Nothing outside the range below should be printed. Output exactly the lines from the line with "ATOM 3 C C ." to the line with "ATOM 62 C CA", both included.

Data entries
-=-=-

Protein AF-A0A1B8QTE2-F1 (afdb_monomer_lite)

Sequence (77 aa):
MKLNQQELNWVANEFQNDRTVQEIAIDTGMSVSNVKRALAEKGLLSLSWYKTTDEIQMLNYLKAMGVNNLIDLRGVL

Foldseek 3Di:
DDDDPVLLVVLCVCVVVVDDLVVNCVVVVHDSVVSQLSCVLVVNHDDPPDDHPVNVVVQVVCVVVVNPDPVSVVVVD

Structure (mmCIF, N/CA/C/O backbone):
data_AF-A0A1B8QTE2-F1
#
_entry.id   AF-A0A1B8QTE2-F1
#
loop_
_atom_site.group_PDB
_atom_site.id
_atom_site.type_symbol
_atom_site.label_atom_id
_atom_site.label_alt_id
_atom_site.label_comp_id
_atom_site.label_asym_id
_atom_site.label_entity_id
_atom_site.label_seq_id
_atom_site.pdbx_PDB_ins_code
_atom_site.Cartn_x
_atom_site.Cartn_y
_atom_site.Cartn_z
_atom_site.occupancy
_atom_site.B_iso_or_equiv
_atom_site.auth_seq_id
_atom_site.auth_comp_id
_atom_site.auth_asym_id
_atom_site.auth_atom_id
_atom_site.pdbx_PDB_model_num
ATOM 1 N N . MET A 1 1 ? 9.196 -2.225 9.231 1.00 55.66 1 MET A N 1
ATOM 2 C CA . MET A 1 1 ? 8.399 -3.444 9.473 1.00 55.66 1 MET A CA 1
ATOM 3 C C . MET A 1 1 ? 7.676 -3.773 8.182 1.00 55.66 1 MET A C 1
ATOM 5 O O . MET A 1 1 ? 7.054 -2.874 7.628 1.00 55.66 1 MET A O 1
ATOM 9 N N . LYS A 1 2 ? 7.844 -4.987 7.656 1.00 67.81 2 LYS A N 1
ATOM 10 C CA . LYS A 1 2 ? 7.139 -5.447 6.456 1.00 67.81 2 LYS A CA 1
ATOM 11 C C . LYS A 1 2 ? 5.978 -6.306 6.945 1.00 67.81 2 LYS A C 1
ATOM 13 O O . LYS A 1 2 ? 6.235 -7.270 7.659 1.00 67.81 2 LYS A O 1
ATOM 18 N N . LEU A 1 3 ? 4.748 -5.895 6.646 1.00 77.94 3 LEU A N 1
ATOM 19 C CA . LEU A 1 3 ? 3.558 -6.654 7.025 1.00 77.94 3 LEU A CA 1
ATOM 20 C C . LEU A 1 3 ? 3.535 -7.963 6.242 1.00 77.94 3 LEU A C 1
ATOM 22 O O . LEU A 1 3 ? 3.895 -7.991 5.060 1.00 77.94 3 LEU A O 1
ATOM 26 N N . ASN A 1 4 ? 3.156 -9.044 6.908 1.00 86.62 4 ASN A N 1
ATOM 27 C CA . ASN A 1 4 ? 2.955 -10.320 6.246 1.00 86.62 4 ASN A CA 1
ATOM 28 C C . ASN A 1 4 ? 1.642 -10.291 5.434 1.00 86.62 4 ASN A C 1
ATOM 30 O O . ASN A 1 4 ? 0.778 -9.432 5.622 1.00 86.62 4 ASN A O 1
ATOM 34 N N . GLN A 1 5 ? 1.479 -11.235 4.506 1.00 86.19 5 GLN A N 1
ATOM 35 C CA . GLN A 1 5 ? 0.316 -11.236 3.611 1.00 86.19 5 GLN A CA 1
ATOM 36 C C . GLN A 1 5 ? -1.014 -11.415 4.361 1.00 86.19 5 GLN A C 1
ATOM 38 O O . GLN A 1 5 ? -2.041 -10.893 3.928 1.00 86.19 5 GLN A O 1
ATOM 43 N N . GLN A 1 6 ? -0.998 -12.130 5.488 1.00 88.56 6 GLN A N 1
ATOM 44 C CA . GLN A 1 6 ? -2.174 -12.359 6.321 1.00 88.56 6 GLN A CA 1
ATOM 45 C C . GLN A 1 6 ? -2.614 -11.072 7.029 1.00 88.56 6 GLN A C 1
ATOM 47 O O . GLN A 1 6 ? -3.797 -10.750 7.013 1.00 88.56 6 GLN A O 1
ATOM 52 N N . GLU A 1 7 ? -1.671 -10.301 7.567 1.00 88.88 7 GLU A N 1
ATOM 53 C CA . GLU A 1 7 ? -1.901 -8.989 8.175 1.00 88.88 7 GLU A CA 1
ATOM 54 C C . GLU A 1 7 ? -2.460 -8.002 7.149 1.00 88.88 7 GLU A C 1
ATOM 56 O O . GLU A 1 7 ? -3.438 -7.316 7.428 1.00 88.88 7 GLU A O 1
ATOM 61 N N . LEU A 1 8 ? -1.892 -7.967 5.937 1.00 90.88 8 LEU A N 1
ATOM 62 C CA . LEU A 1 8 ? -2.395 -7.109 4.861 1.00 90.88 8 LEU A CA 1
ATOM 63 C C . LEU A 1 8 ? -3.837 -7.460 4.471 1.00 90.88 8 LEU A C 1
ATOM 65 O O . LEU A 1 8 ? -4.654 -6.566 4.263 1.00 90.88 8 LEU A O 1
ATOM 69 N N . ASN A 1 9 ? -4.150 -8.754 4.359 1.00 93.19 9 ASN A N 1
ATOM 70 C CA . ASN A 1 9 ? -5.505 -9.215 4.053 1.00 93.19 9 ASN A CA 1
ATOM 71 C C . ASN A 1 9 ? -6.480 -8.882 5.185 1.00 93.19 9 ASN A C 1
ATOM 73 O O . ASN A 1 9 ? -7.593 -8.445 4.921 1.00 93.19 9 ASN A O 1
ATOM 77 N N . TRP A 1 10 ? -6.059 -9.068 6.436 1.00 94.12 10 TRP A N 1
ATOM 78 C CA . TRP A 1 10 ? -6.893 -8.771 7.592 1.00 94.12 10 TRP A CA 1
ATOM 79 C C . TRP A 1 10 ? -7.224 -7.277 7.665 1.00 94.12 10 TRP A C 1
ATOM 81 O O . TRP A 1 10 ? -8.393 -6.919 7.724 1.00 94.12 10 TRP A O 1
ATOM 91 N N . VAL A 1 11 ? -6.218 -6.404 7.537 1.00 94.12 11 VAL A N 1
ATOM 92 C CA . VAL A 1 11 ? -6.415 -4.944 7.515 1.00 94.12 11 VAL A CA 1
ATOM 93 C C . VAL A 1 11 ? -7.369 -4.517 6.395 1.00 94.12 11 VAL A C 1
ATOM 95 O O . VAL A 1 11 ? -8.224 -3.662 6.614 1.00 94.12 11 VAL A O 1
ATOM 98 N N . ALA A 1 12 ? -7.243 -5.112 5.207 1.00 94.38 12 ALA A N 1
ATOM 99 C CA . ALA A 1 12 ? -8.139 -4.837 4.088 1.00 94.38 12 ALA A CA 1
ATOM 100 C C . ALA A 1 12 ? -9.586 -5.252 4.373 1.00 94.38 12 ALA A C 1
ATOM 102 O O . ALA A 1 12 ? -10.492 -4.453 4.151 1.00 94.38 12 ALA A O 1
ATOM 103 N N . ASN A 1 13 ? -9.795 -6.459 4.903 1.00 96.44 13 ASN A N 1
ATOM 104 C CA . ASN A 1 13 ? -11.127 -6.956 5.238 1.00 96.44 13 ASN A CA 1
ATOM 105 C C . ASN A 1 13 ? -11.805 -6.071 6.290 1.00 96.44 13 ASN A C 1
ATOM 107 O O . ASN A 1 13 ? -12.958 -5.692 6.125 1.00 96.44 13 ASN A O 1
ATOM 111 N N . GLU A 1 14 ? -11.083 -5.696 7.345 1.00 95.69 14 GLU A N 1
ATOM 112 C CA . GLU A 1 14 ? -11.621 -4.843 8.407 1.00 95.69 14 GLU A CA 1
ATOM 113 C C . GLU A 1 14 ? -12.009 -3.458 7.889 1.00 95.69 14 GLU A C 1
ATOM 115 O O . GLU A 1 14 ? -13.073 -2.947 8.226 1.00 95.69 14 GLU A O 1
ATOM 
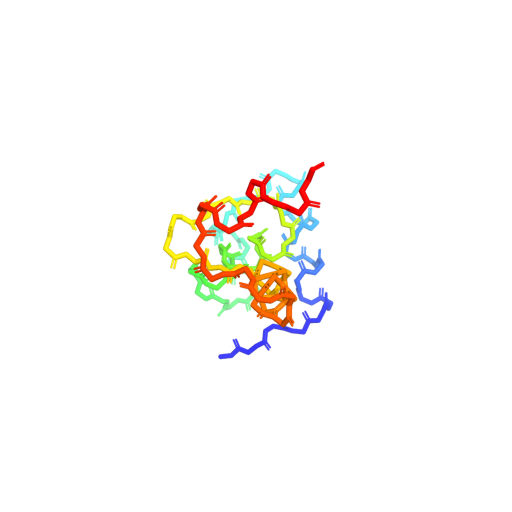120 N N . PHE A 1 15 ? -11.184 -2.867 7.024 1.00 95.69 15 PHE A N 1
ATOM 121 C CA . PHE A 1 15 ? -11.497 -1.582 6.404 1.00 95.69 15 PHE A CA 1
ATOM 122 C C . PHE A 1 15 ? -12.716 -1.662 5.476 1.00 95.69 15 PHE A C 1
ATOM 124 O O . PHE A 1 15 ? -13.512 -0.731 5.419 1.00 95.69 15 PHE A O 1
ATOM 131 N N . GLN A 1 16 ? -12.887 -2.781 4.768 1.00 94.31 16 GLN A N 1
ATOM 132 C CA . GLN A 1 16 ? -14.075 -3.036 3.949 1.00 94
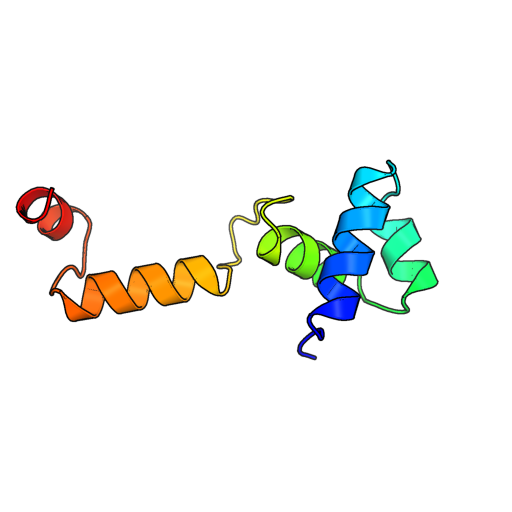.31 16 GLN A CA 1
ATOM 133 C C . GLN A 1 16 ? -15.336 -3.310 4.784 1.00 94.31 16 GLN A C 1
ATOM 135 O O . GLN A 1 16 ? -16.436 -3.119 4.277 1.00 94.31 16 GLN A O 1
ATOM 140 N N . ASN A 1 17 ? -15.188 -3.694 6.055 1.00 95.81 17 ASN A N 1
ATOM 141 C CA . ASN A 1 17 ? -16.271 -3.811 7.037 1.00 95.81 17 ASN A CA 1
ATOM 142 C C . ASN A 1 17 ? -16.569 -2.470 7.746 1.00 95.81 17 ASN A C 1
ATOM 144 O O . ASN A 1 17 ? -16.958 -2.458 8.912 1.00 95.81 17 ASN A O 1
ATOM 148 N N . ASP A 1 18 ? -16.340 -1.345 7.063 1.00 94.69 18 ASP A N 1
ATOM 149 C CA . ASP A 1 18 ? -16.566 0.027 7.541 1.00 94.69 18 ASP A CA 1
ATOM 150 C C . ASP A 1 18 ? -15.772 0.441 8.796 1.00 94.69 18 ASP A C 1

-=-=-

## SOLVED EXERCISE
ATOM 3 C C . MET A 1 1 ? 7.676 -3.773 8.182 1.00 55.66 1 MET A C 1
ATOM 5 O O . MET A 1 1 ? 7.054 -2.874 7.628 1.00 55.66 1 MET A O 1
ATOM 9 N N . LYS A 1 2 ? 7.844 -4.987 7.656 1.00 67.81 2 LYS A N 1
ATOM 10 C CA . LYS A 1 2 ? 7.139 -5.447 6.456 1.00 67.81 2 LYS A CA 1
ATOM 11 C C . LYS A 1 2 ? 5.978 -6.306 6.945 1.00 67.81 2 LYS A C 1
ATOM 13 O O . LYS A 1 2 ? 6.235 -7.270 7.659 1.00 67.81 2 LYS A O 1
ATOM 18 N N . LEU A 1 3 ? 4.748 -5.895 6.646 1.00 77.94 3 LEU A N 1
ATOM 19 C CA . LEU A 1 3 ? 3.558 -6.654 7.025 1.00 77.94 3 LEU A CA 1
ATOM 20 C C . LEU A 1 3 ? 3.535 -7.963 6.242 1.00 77.94 3 LEU A C 1
ATOM 22 O O . LEU A 1 3 ? 3.895 -7.991 5.060 1.00 77.94 3 LEU A O 1
ATOM 26 N N . ASN A 1 4 ? 3.156 -9.044 6.908 1.00 86.62 4 ASN A N 1
ATOM 27 C CA . ASN A 1 4 ? 2.955 -10.320 6.246 1.00 86.62 4 ASN A CA 1
ATOM 28 C C . ASN A 1 4 ? 1.642 -10.291 5.434 1.00 86.62 4 ASN A C 1
ATOM 30 O O . ASN A 1 4 ? 0.778 -9.432 5.622 1.00 86.62 4 ASN A O 1
ATOM 34 N N . GLN A 1 5 ? 1.479 -11.235 4.506 1.00 86.19 5 GLN A N 1
ATOM 35 C CA . GLN A 1 5 ? 0.316 -11.236 3.611 1.00 86.19 5 GLN A CA 1
ATOM 36 C C . GLN A 1 5 ? -1.014 -11.415 4.361 1.00 86.19 5 GLN A C 1
ATOM 38 O O . GLN A 1 5 ? -2.041 -10.893 3.928 1.00 86.19 5 GLN A O 1
ATOM 43 N N . GLN A 1 6 ? -0.998 -12.130 5.488 1.00 88.56 6 GLN A N 1
ATOM 44 C CA . GLN A 1 6 ? -2.174 -12.359 6.321 1.00 88.56 6 GLN A CA 1
ATOM 45 C C . GLN A 1 6 ? -2.614 -11.072 7.029 1.00 88.56 6 GLN A C 1
ATOM 47 O O . GLN A 1 6 ? -3.797 -10.750 7.013 1.00 88.56 6 GLN A O 1
ATOM 52 N N . GLU A 1 7 ? -1.671 -10.301 7.567 1.00 88.88 7 GLU A N 1
ATOM 53 C CA . GLU A 1 7 ? -1.901 -8.989 8.175 1.00 88.88 7 GLU A CA 1
ATOM 54 C C . GLU A 1 7 ? -2.460 -8.002 7.149 1.00 88.88 7 GLU A C 1
ATOM 56 O O . GLU A 1 7 ? -3.438 -7.316 7.428 1.00 88.88 7 GLU A O 1
ATOM 61 N N . LEU A 1 8 ? -1.892 -7.967 5.937 1.00 90.88 8 LEU A N 1
ATOM 62 C CA . LEU A 1 8 ? -2.395 -7.109 4.861 1.00 90.88 8 LEU A CA 1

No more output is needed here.